What is his relationship history? Has he been married or lived with a dp?

thepartycontinues · 03/10/2015 20:35

Not married but LT partners. Of course he has permission to initiate sex. I often wait and wait, and nothing. If it wasn't for me then it would be a rarer event. When he does make the first move it is all fun and filled with innuendo, which makes me smile. But for once, I would love to be seduced, romanced, pounced on, whatever...
It's as if he hasn't moved passed the 14 year old boy stage.
In all other aspects he is wonderful.

OP posts:
Fratelli · 03/10/2015 20:50

He might not be the one for you then. If you're not happy don't just settle, you would be doing yourself an injustice!

thepartycontinues · 03/10/2015 20:55

That's what worries me. I do love him, I want to be with him.
I guess it's something I need to accept about him, none of us are perfect. Nor does the perfect man exist. I don't feel like I am settling.

OP posts:
Fratelli · 03/10/2015 20:58

Well if you don't feel like you're settling and you love him then you just need to decide if this is a deal breaker. Maybe just have a chat with him about how you feel. He might surprise you Wink

thepartycontinues · 03/10/2015 21:03

You are right. I struggle with being direct. My exh was so controlling, I learned to keep my mouth shut, so opening up is tricky. I need to face this and deal with it.

OP posts:
SilverBadger · 03/10/2015 23:48

I suspect your partner has absolutely no idea that I just wish that he would sweep me off my feet now and again. or

I would love to be seduced, romanced, pounced on, whatever... and he won't unless you tell him.

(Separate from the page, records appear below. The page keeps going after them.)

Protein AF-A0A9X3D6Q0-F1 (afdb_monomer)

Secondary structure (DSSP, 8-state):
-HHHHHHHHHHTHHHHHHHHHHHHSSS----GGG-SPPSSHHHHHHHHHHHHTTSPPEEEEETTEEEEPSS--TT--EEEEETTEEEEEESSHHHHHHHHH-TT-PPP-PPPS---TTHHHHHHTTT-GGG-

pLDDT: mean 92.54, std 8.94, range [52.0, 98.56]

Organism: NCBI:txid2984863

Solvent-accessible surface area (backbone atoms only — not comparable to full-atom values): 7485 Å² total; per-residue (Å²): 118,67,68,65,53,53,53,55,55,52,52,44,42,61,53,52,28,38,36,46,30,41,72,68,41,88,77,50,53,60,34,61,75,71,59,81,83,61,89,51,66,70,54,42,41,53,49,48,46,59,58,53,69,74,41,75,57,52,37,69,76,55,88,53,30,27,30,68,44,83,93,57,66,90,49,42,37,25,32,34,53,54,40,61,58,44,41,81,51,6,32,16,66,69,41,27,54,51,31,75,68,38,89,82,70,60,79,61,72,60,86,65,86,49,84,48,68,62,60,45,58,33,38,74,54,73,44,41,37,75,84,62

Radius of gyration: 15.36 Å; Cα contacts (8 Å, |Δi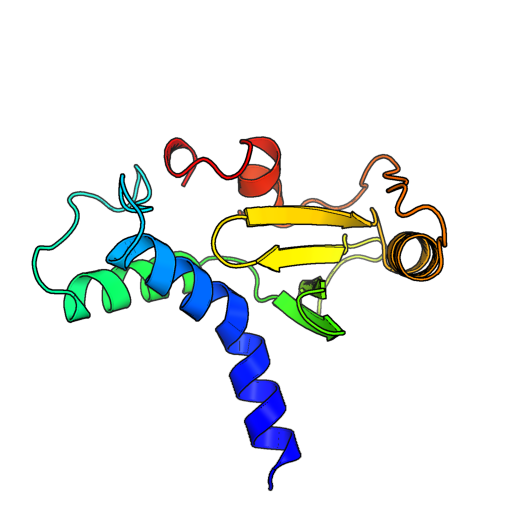|>4): 188; chains: 1; bounding box: 36×40×42 Å

Mean predicted aligned error: 4.12 Å

Sequence (132 aa):
MAMKHICVQMLDWPARGMVFDALRQDPPFWGASWGRRPAAESDVEAVTRRELAKWPQLIPIYGHRMTPAAPSPSGSPVFSVWQTDVIFYGANLLEYLANEMARDGSLRLSPRSVDVPYWTKFVEAANSADVI

Structure (mmCIF, N/CA/C/O backbone):
data_AF-A0A9X3D6Q0-F1
#
_entry.id   AF-A0A9X3D6Q0-F1
#
loop_
_atom_site.group_PDB
_atom_site.id
_atom_site.type_symbol
_atom_site.label_atom_id
_atom_site.label_alt_id
_atom_site.label_comp_id
_atom_site.label_asym_id
_atom_site.label_entity_id
_atom_site.label_seq_id
_atom_site.pdbx_PDB_ins_code
_atom_site.Cartn_x
_atom_site.Cartn_y
_atom_site.Cartn_z
_atom_site.occupancy
_atom_site.B_iso_or_equiv
_atom_site.auth_seq_id
_atom_site.auth_comp_id
_atom_site.auth_asym_id
_atom_site.auth_atom_id
_atom_site.pdbx_PDB_model_num
ATOM 1 N N . MET A 1 1 ? 0.081 -29.241 -2.587 1.00 52.00 1 MET A N 1
ATOM 2 C CA . MET A 1 1 ? -0.617 -28.522 -1.491 1.00 52.00 1 MET A CA 1
ATOM 3 C C . MET A 1 1 ? 0.162 -27.306 -0.967 1.00 52.00 1 MET A C 1
ATOM 5 O O . MET A 1 1 ? -0.472 -26.291 -0.720 1.00 52.00 1 MET A O 1
ATOM 9 N N . ALA A 1 2 ? 1.502 -27.347 -0.877 1.00 57.84 2 ALA A N 1
ATOM 10 C CA . ALA A 1 2 ? 2.332 -26.236 -0.373 1.00 57.84 2 ALA A CA 1
ATOM 11 C C . ALA A 1 2 ? 2.293 -24.939 -1.218 1.00 57.84 2 ALA A C 1
ATOM 13 O O . ALA A 1 2 ? 2.176 -23.852 -0.664 1.00 57.84 2 ALA A O 1
ATOM 14 N N . MET A 1 3 ? 2.305 -25.041 -2.555 1.00 56.53 3 MET A N 1
ATOM 15 C CA . MET A 1 3 ? 2.340 -23.867 -3.447 1.00 56.53 3 MET A CA 1
ATOM 16 C C . MET A 1 3 ? 1.093 -22.973 -3.324 1.00 56.53 3 MET A C 1
ATOM 18 O O . MET A 1 3 ? 1.210 -21.756 -3.261 1.00 56.53 3 MET A O 1
ATOM 22 N N . LYS A 1 4 ? -0.102 -23.571 -3.179 1.00 60.44 4 LYS A N 1
ATOM 23 C CA . LYS A 1 4 ? -1.352 -22.822 -2.951 1.00 60.44 4 LYS A CA 1
ATOM 24 C C . LYS A 1 4 ? -1.322 -22.059 -1.620 1.00 60.44 4 LYS A C 1
ATOM 26 O O . LYS A 1 4 ? -1.819 -20.943 -1.555 1.00 60.44 4 LYS A O 1
ATOM 31 N N . HIS A 1 5 ? -0.722 -22.645 -0.582 1.00 61.31 5 HIS A N 1
ATOM 32 C CA . HIS A 1 5 ? -0.580 -21.999 0.724 1.00 61.31 5 HIS A CA 1
ATOM 33 C C . HIS A 1 5 ? 0.387 -20.810 0.657 1.00 61.31 5 HIS A C 1
ATOM 35 O O . HIS A 1 5 ? 0.052 -19.735 1.141 1.00 61.31 5 HIS A O 1
ATOM 41 N N . ILE A 1 6 ? 1.534 -20.966 -0.014 1.00 63.12 6 ILE A N 1
ATOM 42 C CA . ILE A 1 6 ? 2.519 -19.887 -0.199 1.00 63.12 6 ILE A CA 1
ATOM 43 C C . ILE A 1 6 ? 1.902 -18.700 -0.950 1.00 63.12 6 ILE A C 1
ATOM 45 O O . ILE A 1 6 ? 2.036 -17.564 -0.501 1.00 63.12 6 ILE A O 1
ATOM 49 N N . CYS A 1 7 ? 1.160 -18.948 -2.034 1.00 68.75 7 CYS A N 1
ATOM 50 C CA . CYS A 1 7 ? 0.504 -17.875 -2.785 1.00 68.75 7 CYS A CA 1
ATOM 51 C C . CYS A 1 7 ? -0.485 -17.075 -1.924 1.00 68.75 7 CYS A C 1
ATOM 53 O O . CYS A 1 7 ? -0.450 -15.850 -1.947 1.00 68.75 7 CYS A O 1
ATOM 55 N N . VAL A 1 8 ? -1.327 -17.742 -1.126 1.00 76.00 8 VAL A N 1
ATOM 56 C CA . VAL A 1 8 ? -2.291 -17.054 -0.244 1.00 76.00 8 VAL A CA 1
ATOM 57 C C . VAL A 1 8 ? -1.575 -16.217 0.817 1.00 76.00 8 VAL A C 1
ATOM 59 O O . VAL A 1 8 ? -1.977 -15.090 1.083 1.00 76.00 8 VAL A O 1
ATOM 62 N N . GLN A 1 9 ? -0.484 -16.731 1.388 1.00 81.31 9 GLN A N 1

He's probably afraid of upsetting you if he takes the iniative. You need to talk about it and hint/spell out what you want. Sorry - he's not a mind reader!

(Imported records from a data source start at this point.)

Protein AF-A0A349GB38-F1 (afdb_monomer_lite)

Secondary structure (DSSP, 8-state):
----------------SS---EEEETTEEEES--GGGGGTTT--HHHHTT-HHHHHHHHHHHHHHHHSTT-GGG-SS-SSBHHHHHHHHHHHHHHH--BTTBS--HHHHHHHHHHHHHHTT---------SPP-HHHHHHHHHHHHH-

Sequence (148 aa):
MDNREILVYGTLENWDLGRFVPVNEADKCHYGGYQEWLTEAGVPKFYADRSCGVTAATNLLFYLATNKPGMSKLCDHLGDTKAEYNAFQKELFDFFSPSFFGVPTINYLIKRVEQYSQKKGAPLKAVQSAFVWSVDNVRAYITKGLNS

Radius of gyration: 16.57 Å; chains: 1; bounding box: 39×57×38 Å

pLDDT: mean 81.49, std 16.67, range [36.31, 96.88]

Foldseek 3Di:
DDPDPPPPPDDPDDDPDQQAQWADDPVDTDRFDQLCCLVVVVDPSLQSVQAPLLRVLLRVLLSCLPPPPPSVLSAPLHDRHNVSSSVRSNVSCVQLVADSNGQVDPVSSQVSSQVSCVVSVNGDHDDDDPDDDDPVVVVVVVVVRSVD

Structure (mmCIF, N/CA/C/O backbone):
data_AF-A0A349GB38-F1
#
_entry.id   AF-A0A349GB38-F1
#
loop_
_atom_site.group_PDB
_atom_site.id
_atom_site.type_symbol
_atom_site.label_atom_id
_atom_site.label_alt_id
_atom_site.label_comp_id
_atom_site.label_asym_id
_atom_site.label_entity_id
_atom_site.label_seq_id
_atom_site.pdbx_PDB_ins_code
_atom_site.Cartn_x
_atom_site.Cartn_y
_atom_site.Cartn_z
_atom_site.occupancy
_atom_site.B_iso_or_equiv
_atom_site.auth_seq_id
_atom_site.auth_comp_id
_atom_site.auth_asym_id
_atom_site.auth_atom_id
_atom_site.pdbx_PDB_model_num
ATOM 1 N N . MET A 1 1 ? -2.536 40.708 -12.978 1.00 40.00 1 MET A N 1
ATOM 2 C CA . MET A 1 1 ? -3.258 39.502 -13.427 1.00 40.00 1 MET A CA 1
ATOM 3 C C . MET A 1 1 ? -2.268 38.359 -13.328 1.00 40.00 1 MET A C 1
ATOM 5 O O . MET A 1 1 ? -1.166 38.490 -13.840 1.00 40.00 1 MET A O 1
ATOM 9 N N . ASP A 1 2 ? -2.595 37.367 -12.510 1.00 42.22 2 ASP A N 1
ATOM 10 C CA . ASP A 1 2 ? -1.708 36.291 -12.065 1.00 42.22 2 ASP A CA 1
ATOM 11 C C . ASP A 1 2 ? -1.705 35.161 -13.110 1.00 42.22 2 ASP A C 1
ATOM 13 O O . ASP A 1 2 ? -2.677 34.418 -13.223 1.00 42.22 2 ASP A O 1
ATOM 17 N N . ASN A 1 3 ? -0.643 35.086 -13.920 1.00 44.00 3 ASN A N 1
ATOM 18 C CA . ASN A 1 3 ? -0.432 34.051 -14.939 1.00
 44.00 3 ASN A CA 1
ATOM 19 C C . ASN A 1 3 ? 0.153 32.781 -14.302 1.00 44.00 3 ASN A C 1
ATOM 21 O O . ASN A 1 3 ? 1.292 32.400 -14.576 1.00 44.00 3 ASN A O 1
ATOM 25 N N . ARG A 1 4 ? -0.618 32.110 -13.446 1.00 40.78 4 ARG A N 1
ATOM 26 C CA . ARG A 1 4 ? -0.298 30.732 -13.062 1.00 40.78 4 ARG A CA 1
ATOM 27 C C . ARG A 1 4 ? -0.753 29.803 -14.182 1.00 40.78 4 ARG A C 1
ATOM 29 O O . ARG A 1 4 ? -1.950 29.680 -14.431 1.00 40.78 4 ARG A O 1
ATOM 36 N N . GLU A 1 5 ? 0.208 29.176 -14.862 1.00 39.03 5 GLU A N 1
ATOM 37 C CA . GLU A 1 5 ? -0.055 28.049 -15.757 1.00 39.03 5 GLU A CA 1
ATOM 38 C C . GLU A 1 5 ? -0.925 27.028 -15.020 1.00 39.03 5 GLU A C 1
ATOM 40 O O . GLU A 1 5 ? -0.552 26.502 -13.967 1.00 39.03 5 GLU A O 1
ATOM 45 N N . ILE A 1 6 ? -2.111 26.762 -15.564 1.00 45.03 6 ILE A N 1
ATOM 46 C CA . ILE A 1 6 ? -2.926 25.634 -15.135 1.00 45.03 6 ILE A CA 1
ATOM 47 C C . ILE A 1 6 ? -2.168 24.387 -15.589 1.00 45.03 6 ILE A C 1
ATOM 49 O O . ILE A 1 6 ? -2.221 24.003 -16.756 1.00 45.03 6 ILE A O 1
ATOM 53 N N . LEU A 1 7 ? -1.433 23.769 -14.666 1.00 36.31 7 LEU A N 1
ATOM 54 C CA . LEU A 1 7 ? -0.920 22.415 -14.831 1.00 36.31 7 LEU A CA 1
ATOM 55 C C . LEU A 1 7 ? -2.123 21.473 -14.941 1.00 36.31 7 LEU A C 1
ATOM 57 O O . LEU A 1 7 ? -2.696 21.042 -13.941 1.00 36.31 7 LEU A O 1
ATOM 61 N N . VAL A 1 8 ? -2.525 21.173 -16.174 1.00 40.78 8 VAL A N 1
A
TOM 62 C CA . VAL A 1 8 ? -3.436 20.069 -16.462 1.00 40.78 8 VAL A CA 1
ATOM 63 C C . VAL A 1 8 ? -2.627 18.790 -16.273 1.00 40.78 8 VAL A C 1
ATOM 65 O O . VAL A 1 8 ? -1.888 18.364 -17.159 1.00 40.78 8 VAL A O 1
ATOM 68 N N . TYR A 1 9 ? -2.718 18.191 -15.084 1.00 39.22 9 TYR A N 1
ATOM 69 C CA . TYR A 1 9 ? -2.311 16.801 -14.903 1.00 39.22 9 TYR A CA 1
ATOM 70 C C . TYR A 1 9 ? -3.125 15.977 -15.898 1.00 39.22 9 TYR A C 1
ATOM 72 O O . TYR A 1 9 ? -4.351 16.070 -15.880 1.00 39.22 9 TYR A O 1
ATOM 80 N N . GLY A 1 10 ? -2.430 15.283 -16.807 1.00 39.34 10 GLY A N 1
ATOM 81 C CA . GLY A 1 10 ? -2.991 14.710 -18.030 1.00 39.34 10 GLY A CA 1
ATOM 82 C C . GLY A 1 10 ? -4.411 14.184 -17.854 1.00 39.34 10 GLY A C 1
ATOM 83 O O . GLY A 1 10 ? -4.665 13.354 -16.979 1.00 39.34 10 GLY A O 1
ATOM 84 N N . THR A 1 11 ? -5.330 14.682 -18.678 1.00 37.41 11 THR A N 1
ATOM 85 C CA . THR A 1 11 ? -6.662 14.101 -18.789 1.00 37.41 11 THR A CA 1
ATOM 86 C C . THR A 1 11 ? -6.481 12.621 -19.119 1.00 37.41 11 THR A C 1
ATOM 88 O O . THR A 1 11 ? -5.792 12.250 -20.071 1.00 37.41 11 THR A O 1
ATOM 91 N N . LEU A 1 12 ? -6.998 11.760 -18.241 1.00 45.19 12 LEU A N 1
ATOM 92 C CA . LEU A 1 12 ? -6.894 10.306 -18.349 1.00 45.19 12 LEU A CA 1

goddessofsmallthings · 04/10/2015 00:58

Are you living with him and, if not, has he lived with any of his long-term partners?

You say you're not 'settling'. Could this be because you settled for the first man who showed you kindness after you left your marriage and you're now beginning to see his shortcomings?

I mentioned 'permisision' because of what you've described as his 'schoolboy' attitude to sex and the fact that you have to 'do all the running in the bedroom'. This could be because he fears that his advances won't be welcome or reciprocated, or it could be that he has a low sex drive in which case he's unlikely to become a testosterone fuelled Tarzan swinging from the chandlier and overwhelming you with his insistent masculinity.

Being direct about your wants and needs may cause him to start acting more a like 50+ man of the world than a 14 yo schoolboy in the bedroom and it could go some way to cure him of giggling and making silly jokes about his willy.

Good luck and I hope you'll come back with an update after you'd had a chat with him.